### Your task
From the entries below, report only the number of lines that contain the word "range".

(Provided entries begins)

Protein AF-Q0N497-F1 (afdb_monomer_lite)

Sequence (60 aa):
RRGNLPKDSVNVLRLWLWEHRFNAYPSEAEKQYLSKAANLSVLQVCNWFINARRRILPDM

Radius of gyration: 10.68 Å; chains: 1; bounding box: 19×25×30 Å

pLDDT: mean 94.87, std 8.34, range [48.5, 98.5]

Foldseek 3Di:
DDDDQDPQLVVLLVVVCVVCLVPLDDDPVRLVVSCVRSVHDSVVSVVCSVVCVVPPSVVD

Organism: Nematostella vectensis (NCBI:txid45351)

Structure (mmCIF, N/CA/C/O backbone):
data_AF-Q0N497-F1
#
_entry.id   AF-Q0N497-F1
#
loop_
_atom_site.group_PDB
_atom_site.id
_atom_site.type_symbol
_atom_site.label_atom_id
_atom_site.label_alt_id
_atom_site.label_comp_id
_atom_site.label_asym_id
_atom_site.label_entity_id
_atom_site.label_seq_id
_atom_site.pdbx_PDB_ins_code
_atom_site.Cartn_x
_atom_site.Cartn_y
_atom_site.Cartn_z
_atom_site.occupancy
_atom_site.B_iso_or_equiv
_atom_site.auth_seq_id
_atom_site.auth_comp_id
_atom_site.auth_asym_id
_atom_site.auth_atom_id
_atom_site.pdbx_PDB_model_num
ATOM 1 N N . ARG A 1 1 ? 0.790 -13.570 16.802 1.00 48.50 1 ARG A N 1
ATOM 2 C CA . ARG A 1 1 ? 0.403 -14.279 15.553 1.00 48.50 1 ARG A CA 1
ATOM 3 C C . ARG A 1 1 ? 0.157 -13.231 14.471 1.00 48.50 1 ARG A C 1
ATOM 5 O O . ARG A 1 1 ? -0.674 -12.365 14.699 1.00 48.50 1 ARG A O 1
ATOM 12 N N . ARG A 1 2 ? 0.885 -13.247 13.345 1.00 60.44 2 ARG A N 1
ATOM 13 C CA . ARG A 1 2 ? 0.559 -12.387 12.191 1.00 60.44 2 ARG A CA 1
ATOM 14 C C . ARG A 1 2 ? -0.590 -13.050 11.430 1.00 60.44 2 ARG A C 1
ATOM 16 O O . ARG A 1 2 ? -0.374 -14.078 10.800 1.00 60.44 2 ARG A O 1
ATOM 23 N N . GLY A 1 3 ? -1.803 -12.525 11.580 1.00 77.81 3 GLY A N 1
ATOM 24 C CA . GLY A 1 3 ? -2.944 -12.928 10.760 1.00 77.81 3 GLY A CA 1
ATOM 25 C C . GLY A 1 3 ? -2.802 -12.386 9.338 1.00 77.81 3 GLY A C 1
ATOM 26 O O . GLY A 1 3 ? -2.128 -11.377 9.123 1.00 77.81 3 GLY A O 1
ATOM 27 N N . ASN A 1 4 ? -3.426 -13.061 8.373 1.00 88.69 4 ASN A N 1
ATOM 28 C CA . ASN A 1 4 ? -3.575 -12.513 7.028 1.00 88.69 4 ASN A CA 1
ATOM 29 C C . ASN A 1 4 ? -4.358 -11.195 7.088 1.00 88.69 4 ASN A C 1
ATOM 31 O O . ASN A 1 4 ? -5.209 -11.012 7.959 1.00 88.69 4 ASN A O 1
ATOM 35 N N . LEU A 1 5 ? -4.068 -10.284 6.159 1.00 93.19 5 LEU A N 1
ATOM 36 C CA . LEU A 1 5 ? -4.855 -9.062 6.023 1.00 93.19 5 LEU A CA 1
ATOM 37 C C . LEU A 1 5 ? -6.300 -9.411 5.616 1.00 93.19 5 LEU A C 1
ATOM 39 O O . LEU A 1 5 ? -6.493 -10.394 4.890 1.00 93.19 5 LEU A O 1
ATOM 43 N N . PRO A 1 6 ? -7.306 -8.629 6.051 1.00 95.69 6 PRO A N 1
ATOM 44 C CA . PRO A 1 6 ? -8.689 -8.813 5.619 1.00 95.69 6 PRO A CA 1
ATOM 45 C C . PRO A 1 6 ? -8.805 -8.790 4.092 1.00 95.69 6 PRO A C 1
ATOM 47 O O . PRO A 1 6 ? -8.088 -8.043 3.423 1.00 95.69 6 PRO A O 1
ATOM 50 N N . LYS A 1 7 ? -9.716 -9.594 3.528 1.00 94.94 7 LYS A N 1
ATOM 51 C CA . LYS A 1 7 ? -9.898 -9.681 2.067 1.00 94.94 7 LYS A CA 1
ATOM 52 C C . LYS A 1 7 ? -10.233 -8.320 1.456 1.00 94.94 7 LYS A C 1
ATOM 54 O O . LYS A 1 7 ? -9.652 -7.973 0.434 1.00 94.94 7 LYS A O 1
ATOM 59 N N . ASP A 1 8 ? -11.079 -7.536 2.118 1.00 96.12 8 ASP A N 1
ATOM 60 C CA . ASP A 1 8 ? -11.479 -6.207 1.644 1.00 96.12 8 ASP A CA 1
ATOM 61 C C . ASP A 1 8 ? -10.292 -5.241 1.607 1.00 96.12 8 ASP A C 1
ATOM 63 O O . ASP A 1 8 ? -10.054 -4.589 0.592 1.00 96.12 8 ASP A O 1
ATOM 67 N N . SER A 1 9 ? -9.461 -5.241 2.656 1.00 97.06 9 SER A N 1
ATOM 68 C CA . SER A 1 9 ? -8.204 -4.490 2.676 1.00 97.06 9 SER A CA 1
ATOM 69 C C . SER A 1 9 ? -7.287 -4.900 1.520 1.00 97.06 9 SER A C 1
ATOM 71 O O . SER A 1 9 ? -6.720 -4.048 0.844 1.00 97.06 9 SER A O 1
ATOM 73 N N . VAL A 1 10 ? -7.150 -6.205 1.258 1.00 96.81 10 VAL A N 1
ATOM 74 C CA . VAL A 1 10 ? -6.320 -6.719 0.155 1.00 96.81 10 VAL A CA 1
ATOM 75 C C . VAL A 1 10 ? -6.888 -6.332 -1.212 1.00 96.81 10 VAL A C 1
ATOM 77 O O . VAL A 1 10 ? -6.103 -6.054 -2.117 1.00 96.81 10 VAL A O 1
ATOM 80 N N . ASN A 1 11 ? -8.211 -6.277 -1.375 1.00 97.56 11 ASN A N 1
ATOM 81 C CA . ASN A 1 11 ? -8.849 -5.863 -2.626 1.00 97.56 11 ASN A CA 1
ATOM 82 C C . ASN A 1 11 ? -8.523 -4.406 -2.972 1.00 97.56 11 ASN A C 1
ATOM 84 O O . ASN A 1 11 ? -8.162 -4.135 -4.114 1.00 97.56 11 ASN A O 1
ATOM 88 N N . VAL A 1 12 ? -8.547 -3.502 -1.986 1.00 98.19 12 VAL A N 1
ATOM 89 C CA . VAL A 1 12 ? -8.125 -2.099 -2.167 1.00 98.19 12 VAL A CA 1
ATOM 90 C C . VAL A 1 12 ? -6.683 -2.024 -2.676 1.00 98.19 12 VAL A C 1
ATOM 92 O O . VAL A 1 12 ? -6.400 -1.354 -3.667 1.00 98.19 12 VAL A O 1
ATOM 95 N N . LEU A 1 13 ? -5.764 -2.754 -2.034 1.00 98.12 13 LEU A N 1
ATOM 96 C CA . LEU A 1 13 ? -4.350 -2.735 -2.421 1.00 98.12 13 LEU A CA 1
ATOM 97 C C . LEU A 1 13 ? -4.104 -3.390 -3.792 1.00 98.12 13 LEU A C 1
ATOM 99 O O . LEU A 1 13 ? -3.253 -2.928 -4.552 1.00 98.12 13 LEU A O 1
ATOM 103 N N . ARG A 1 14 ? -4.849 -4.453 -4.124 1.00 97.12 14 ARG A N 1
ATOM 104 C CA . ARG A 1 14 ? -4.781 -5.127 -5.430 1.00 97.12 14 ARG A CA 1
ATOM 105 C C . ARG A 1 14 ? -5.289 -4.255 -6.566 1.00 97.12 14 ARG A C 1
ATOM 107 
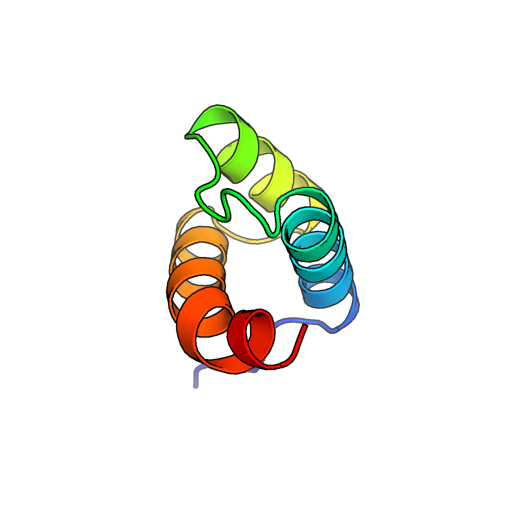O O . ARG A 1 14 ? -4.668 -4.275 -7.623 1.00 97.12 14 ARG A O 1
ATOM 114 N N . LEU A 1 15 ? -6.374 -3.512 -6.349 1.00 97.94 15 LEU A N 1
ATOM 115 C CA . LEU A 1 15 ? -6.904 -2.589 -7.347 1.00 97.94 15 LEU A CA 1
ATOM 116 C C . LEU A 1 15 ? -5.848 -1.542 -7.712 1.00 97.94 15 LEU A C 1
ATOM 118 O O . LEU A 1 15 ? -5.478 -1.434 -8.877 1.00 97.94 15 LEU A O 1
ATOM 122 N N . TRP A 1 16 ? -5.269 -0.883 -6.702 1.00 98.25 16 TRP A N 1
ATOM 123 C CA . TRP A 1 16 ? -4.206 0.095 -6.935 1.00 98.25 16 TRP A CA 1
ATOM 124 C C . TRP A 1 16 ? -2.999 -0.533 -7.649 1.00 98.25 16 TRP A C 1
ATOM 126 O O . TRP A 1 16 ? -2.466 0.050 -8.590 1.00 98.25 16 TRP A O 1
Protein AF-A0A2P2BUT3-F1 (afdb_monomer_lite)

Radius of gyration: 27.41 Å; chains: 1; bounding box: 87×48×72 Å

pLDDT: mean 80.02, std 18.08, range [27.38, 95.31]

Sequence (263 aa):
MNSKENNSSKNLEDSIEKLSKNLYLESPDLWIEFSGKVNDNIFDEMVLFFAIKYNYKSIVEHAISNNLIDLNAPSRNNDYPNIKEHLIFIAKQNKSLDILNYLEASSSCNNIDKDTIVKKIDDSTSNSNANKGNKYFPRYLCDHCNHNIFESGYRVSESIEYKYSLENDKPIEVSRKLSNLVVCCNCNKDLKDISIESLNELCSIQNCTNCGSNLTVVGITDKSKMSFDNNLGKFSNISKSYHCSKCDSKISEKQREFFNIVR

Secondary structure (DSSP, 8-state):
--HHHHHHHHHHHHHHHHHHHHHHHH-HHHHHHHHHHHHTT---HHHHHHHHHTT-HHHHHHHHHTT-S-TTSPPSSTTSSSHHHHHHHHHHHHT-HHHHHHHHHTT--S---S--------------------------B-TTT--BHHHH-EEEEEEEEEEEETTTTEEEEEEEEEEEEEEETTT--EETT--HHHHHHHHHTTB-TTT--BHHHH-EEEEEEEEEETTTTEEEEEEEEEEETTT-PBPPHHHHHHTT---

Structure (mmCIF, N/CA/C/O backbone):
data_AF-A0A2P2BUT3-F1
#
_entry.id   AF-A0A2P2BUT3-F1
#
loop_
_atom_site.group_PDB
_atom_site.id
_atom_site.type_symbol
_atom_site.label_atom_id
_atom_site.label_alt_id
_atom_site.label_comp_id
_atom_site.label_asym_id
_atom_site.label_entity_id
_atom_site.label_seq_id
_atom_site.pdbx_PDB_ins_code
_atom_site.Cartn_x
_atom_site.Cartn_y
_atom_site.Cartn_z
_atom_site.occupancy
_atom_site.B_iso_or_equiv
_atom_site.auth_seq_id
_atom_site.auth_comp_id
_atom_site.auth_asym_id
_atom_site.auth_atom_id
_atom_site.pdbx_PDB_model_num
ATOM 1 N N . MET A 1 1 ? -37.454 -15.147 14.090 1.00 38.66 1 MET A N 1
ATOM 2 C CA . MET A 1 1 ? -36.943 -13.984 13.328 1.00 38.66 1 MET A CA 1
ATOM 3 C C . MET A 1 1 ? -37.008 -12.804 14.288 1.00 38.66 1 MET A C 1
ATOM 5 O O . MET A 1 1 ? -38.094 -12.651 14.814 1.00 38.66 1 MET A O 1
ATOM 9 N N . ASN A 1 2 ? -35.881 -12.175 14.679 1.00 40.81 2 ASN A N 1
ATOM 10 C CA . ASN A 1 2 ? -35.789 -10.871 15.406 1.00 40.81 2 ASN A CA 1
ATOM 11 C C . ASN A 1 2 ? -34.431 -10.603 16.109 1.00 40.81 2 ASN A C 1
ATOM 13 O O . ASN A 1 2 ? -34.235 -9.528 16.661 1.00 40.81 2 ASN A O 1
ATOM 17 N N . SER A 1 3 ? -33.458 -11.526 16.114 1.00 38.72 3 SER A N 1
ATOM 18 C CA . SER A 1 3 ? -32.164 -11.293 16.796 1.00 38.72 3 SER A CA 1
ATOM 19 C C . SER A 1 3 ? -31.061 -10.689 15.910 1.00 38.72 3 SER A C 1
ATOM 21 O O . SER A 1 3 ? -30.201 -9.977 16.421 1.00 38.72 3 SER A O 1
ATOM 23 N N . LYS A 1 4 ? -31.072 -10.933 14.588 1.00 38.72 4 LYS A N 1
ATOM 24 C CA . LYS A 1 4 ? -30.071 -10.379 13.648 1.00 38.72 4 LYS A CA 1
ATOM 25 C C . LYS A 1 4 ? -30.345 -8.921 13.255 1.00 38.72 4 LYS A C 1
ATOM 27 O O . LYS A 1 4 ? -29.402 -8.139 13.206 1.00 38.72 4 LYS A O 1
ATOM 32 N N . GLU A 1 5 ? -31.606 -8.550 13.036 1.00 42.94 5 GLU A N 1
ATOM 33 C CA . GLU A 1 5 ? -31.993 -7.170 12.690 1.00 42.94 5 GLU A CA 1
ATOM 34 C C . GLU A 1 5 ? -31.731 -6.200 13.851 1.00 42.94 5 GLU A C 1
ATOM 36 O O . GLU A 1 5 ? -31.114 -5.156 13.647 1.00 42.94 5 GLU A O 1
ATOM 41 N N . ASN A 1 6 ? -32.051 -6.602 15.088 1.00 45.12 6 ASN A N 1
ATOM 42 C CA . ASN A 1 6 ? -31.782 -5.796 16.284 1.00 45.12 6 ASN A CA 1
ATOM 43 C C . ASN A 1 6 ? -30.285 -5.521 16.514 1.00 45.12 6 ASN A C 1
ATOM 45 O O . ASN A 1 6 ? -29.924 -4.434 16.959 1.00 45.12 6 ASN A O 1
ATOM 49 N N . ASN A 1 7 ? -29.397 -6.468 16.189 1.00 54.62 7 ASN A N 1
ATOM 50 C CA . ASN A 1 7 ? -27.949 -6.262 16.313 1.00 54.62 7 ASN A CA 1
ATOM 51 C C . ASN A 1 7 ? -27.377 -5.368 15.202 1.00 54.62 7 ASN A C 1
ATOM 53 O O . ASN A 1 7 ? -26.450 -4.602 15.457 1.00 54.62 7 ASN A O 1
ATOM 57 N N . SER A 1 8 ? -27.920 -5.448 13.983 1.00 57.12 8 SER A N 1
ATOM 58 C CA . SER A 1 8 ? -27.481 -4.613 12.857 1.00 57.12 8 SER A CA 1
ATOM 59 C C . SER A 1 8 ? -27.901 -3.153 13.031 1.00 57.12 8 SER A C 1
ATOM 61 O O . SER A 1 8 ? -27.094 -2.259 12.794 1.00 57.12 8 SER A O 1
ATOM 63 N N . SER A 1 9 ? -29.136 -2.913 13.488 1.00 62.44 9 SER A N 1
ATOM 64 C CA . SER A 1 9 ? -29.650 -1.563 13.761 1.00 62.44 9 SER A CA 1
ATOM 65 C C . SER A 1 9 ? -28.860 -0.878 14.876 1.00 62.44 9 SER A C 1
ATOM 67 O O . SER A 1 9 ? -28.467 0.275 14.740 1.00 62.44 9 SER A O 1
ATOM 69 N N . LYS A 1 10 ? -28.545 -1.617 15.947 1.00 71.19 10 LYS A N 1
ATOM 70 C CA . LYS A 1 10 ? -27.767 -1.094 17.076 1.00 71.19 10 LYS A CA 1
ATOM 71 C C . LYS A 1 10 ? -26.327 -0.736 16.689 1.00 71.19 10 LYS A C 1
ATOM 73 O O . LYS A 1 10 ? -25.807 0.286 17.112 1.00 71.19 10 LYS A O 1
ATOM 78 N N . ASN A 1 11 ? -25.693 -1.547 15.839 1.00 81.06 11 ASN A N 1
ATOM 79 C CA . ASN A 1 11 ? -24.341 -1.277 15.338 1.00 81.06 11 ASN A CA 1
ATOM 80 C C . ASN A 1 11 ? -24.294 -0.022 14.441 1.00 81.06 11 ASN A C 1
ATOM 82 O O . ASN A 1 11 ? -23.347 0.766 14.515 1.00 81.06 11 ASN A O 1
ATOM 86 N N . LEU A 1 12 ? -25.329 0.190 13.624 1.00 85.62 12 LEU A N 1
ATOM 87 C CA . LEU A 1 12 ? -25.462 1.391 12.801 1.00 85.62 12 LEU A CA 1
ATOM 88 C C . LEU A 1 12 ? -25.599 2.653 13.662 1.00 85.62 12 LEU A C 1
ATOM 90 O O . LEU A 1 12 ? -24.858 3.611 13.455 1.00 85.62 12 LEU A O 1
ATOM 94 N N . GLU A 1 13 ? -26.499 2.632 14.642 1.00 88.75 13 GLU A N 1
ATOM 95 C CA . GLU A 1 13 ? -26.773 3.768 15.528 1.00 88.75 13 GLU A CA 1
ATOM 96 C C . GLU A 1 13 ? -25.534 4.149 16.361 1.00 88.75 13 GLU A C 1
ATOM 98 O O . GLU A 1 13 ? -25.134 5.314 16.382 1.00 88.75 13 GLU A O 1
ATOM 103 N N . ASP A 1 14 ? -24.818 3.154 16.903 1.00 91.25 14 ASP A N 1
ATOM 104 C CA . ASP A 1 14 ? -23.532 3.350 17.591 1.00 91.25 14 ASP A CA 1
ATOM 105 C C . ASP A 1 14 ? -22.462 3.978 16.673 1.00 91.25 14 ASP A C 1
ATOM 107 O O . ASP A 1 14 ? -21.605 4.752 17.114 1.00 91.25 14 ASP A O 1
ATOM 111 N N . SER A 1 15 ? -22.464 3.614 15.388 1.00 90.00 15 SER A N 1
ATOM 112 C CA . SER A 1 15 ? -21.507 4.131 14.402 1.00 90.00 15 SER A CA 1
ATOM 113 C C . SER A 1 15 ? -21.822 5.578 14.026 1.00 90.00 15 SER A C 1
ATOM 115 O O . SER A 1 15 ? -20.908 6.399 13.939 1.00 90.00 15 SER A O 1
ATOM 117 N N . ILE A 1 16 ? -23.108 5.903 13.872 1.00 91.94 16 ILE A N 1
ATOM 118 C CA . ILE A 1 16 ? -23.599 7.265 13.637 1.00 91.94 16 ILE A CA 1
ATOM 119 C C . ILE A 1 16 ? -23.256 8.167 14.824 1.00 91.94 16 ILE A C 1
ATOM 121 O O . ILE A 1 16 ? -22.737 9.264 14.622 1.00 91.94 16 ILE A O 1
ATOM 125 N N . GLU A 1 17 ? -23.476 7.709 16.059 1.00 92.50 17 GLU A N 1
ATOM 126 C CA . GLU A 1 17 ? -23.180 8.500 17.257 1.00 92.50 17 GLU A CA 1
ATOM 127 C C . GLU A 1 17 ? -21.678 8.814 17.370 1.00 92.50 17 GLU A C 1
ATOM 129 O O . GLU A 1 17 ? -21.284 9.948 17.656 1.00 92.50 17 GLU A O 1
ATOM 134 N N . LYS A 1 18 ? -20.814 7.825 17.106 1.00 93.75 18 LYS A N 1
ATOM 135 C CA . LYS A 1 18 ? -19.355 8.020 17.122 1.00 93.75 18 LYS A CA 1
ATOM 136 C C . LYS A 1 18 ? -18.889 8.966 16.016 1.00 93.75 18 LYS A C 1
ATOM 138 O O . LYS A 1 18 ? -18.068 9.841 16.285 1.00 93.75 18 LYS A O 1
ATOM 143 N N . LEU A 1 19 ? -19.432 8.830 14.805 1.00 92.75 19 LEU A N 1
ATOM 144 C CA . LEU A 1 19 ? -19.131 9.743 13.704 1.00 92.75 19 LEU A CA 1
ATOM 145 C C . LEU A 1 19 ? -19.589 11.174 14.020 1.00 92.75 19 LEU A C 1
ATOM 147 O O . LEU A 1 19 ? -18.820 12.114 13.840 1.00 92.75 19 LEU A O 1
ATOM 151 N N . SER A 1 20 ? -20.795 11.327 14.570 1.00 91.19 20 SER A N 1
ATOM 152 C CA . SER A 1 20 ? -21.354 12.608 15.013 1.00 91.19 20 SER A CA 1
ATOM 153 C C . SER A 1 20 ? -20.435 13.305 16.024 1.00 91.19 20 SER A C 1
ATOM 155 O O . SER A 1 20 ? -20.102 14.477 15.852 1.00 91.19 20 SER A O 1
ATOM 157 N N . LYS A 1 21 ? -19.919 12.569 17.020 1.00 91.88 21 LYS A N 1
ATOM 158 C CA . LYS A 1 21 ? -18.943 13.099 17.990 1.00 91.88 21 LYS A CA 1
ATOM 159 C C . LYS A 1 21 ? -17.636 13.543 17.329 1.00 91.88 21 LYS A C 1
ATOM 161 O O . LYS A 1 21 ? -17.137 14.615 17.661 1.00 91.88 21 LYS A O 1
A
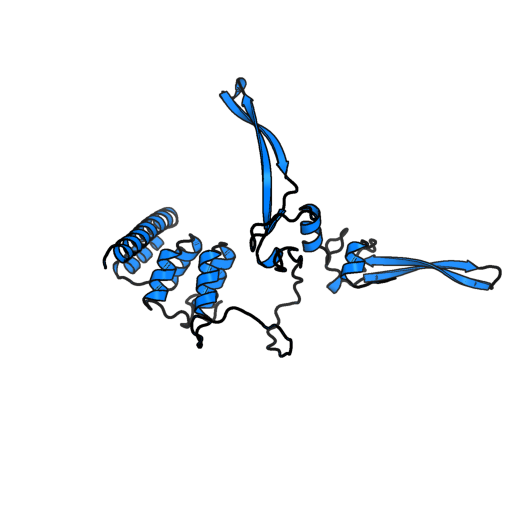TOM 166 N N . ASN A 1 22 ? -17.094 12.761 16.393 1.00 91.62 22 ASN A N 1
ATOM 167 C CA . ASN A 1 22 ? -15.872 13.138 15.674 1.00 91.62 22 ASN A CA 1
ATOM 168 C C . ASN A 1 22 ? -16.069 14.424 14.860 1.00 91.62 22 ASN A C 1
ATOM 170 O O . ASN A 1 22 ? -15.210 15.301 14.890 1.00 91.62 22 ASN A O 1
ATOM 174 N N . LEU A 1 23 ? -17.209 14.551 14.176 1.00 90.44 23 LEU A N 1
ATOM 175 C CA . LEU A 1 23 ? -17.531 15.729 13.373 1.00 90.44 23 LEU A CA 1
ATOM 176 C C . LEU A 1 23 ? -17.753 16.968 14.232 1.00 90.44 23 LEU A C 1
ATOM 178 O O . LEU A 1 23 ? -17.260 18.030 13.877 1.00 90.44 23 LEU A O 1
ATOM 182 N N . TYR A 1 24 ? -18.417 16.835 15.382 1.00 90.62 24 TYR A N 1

(Provided entries ends)

### Answer space
2